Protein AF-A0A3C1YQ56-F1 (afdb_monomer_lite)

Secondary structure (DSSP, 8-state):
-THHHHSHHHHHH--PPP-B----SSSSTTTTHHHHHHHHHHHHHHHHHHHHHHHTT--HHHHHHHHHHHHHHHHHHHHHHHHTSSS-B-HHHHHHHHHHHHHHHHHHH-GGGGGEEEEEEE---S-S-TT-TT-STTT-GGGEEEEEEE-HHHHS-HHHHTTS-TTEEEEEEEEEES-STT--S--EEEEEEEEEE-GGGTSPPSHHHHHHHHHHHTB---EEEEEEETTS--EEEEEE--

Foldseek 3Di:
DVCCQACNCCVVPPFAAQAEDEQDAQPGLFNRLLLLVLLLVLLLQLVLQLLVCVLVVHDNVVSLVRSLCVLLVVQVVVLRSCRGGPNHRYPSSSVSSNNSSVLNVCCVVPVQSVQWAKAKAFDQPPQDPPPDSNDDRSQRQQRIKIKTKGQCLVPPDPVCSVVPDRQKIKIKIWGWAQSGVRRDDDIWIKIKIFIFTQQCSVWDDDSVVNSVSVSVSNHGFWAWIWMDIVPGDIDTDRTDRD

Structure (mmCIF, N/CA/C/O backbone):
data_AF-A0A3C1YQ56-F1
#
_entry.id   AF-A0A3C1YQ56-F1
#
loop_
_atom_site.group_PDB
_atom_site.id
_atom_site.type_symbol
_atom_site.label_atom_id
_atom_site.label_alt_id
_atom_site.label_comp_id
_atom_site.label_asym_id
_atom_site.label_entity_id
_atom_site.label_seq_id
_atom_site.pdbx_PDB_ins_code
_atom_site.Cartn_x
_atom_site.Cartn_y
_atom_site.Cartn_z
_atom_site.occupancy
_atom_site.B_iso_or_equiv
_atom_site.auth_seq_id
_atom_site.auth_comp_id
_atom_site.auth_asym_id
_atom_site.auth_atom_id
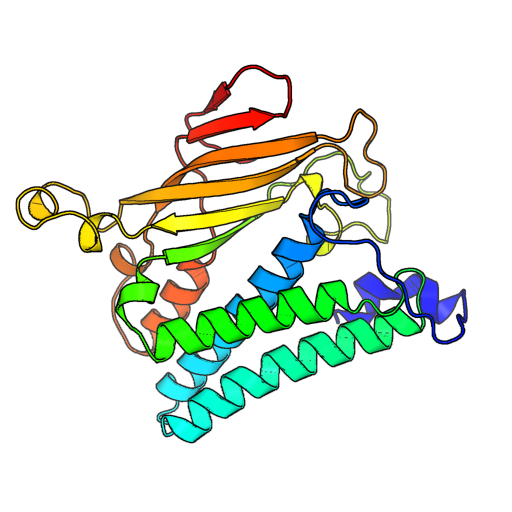_atom_site.pdbx_PDB_model_num
ATOM 1 N N . MET A 1 1 ? 5.661 15.420 -13.977 1.00 39.72 1 MET A N 1
ATOM 2 C CA . MET A 1 1 ? 4.511 16.114 -13.355 1.00 39.72 1 MET A CA 1
ATOM 3 C C . MET A 1 1 ? 4.617 16.109 -11.833 1.00 39.72 1 MET A C 1
ATOM 5 O O . MET A 1 1 ? 4.458 17.179 -11.273 1.00 39.72 1 MET A O 1
ATOM 9 N N . GLU A 1 2 ? 5.013 15.006 -11.180 1.00 46.38 2 GLU A N 1
ATOM 10 C CA . GLU A 1 2 ? 5.287 14.970 -9.721 1.00 46.38 2 GLU A CA 1
ATOM 11 C C . GLU A 1 2 ? 6.290 16.023 -9.224 1.00 46.38 2 GLU A C 1
ATOM 13 O O . GLU A 1 2 ? 6.053 16.660 -8.201 1.00 46.38 2 GLU A O 1
ATOM 18 N N . PHE A 1 3 ? 7.360 16.286 -9.987 1.00 48.38 3 PHE A N 1
ATOM 19 C CA . PHE A 1 3 ? 8.389 17.261 -9.599 1.00 48.38 3 PHE A CA 1
ATOM 20 C C . PHE A 1 3 ? 7.830 18.669 -9.308 1.00 48.38 3 PHE A C 1
ATOM 22 O O . PHE A 1 3 ? 8.364 19.396 -8.478 1.00 48.38 3 PHE A O 1
ATOM 29 N N . GLN A 1 4 ? 6.732 19.056 -9.971 1.00 49.97 4 GLN A N 1
ATOM 30 C CA . GLN A 1 4 ? 6.125 20.381 -9.817 1.00 49.97 4 GLN A CA 1
ATOM 31 C C . GLN A 1 4 ? 5.089 20.479 -8.692 1.00 49.97 4 GLN A C 1
ATOM 33 O O . GLN A 1 4 ? 4.579 21.573 -8.486 1.00 49.97 4 GLN A O 1
ATOM 38 N N . TRP A 1 5 ? 4.734 19.395 -7.998 1.00 54.31 5 TRP A N 1
ATOM 39 C CA . TRP A 1 5 ? 3.738 19.448 -6.914 1.00 54.31 5 TRP A CA 1
ATOM 40 C C . TRP A 1 5 ? 4.357 19.276 -5.527 1.00 54.31 5 TRP A C 1
ATOM 42 O O . TRP A 1 5 ? 3.834 19.830 -4.575 1.00 54.31 5 TRP A O 1
ATOM 52 N N . TRP A 1 6 ? 5.475 18.554 -5.413 1.00 64.38 6 TRP A N 1
ATOM 53 C CA . TRP A 1 6 ? 6.080 18.223 -4.114 1.00 64.38 6 TRP A CA 1
ATOM 54 C C . TRP A 1 6 ? 7.315 19.072 -3.764 1.00 64.38 6 TRP A C 1
ATOM 56 O O . TRP A 1 6 ? 7.542 19.403 -2.605 1.00 64.38 6 TRP A O 1
ATOM 66 N N . TRP A 1 7 ? 8.095 19.485 -4.772 1.00 69.44 7 TRP A N 1
ATOM 67 C CA . TRP A 1 7 ? 9.349 20.242 -4.599 1.00 69.44 7 TRP A CA 1
ATOM 68 C C . TRP A 1 7 ? 9.311 21.661 -5.176 1.00 69.44 7 TRP A C 1
ATOM 70 O O . TRP A 1 7 ? 10.342 22.338 -5.229 1.00 69.44 7 TRP A O 1
ATOM 80 N N . ARG A 1 8 ? 8.140 22.104 -5.653 1.00 63.50 8 ARG A N 1
ATOM 81 C CA . ARG A 1 8 ? 7.985 23.302 -6.490 1.00 63.50 8 ARG A CA 1
ATOM 82 C C . ARG A 1 8 ? 8.598 24.543 -5.854 1.00 63.50 8 ARG A C 1
ATOM 84 O O . ARG A 1 8 ? 9.408 25.212 -6.486 1.00 63.50 8 ARG A O 1
ATOM 91 N N . ASP A 1 9 ? 8.242 24.815 -4.607 1.00 62.31 9 ASP A N 1
ATOM 92 C CA . ASP A 1 9 ? 8.619 26.067 -3.956 1.00 62.31 9 ASP A CA 1
ATOM 93 C C . ASP A 1 9 ? 10.022 26.007 -3.342 1.00 62.31 9 ASP A C 1
ATOM 95 O O . ASP A 1 9 ? 10.725 27.019 -3.301 1.00 62.31 9 ASP A O 1
ATOM 99 N N . ASP A 1 10 ? 10.484 24.820 -2.945 1.00 64.62 10 ASP A N 1
ATOM 100 C CA . ASP A 1 10 ? 11.838 24.646 -2.419 1.00 64.62 10 ASP A CA 1
ATOM 101 C C . ASP A 1 10 ? 12.891 24.824 -3.515 1.00 64.62 10 ASP A C 1
ATOM 103 O O . ASP A 1 10 ? 13.798 25.635 -3.356 1.00 64.62 10 ASP A O 1
ATOM 107 N N . TYR A 1 11 ? 12.753 24.165 -4.669 1.00 59.41 11 TYR A N 1
ATOM 108 C CA . TYR A 1 11 ? 13.768 24.288 -5.726 1.00 59.41 11 TYR A CA 1
ATOM 109 C C . TYR A 1 11 ? 13.764 25.657 -6.414 1.00 59.41 11 TYR A C 1
ATOM 111 O O . TYR A 1 11 ? 14.808 26.094 -6.901 1.00 59.41 11 TYR A O 1
ATOM 119 N N . ILE A 1 12 ? 12.614 26.338 -6.464 1.00 55.00 12 ILE A N 1
ATOM 120 C CA . ILE A 1 12 ? 12.500 27.648 -7.117 1.00 55.00 12 ILE A CA 1
ATOM 121 C C . ILE A 1 12 ? 12.966 28.782 -6.187 1.00 55.00 12 ILE A C 1
ATOM 123 O O . ILE A 1 12 ? 13.565 29.741 -6.675 1.00 55.00 12 ILE A O 1
ATOM 127 N N . TYR A 1 13 ? 12.748 28.685 -4.868 1.00 52.06 13 TYR A N 1
ATOM 128 
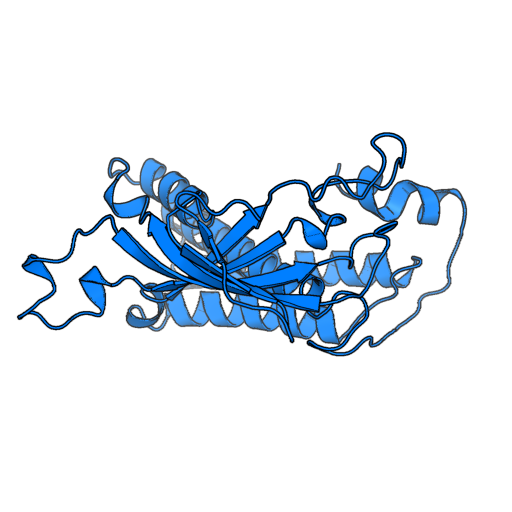C CA . TYR A 1 13 ? 12.973 29.813 -3.949 1.00 52.06 13 TYR A CA 1
ATOM 129 C C . TYR A 1 13 ? 13.989 29.559 -2.822 1.00 52.06 13 TYR A C 1
ATOM 131 O O . TYR A 1 13 ? 14.411 30.522 -2.176 1.00 52.06 13 TYR A O 1
ATOM 139 N N . LYS A 1 14 ? 14.412 28.311 -2.567 1.00 63.75 14 LYS A N 1
ATOM 140 C CA . LYS A 1 14 ? 15.331 27.958 -1.469 1.00 63.75 14 LYS A CA 1
ATOM 141 C C . LYS A 1 14 ? 16.338 26.890 -1.899 1.00 63.75 14 LYS A C 1
ATOM 143 O O . LYS A 1 14 ? 16.118 25.694 -1.762 1.00 63.75 14 LYS A O 1
ATOM 148 N N . GLN A 1 15 ? 17.511 27.318 -2.358 1.00 60.72 15 GLN A N 1
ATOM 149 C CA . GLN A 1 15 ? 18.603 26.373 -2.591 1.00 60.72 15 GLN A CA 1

== == ==

● **What you have to do**
Give an exact copy of every line from the one holding "ATOM 129 C C" through the end of the records, both included, and no other lines.

● **Your response**
ATOM 129 C C . TYR A 1 13 ? 13.989 29.559 -2.822 1.00 52.06 13 TYR A C 1
ATOM 131 O O . TYR A 1 13 ? 14.411 30.522 -2.176 1.00 52.06 13 TYR A O 1
ATOM 139 N N . LYS A 1 14 ? 14.412 28.311 -2.567 1.00 63.75 14 LYS A N 1
ATOM 140 C CA . LYS A 1 14 ? 15.331 27.958 -1.469 1.00 63.75 14 LYS A CA 1
ATOM 141 C C . LYS A 1 14 ? 16.338 26.890 -1.899 1.00 63.75 14 LYS A C 1
ATOM 143 O O . LYS A 1 14 ? 16.118 25.694 -1.762 1.00 63.75 14 LYS A O 1
ATOM 148 N N . GLN A 1 15 ? 17.511 27.318 -2.358 1.00 60.72 15 GLN A N 1
ATOM 149 C CA . GLN A 1 15 ? 18.603 26.373 -2.591 1.00 60.72 15 GLN A CA 1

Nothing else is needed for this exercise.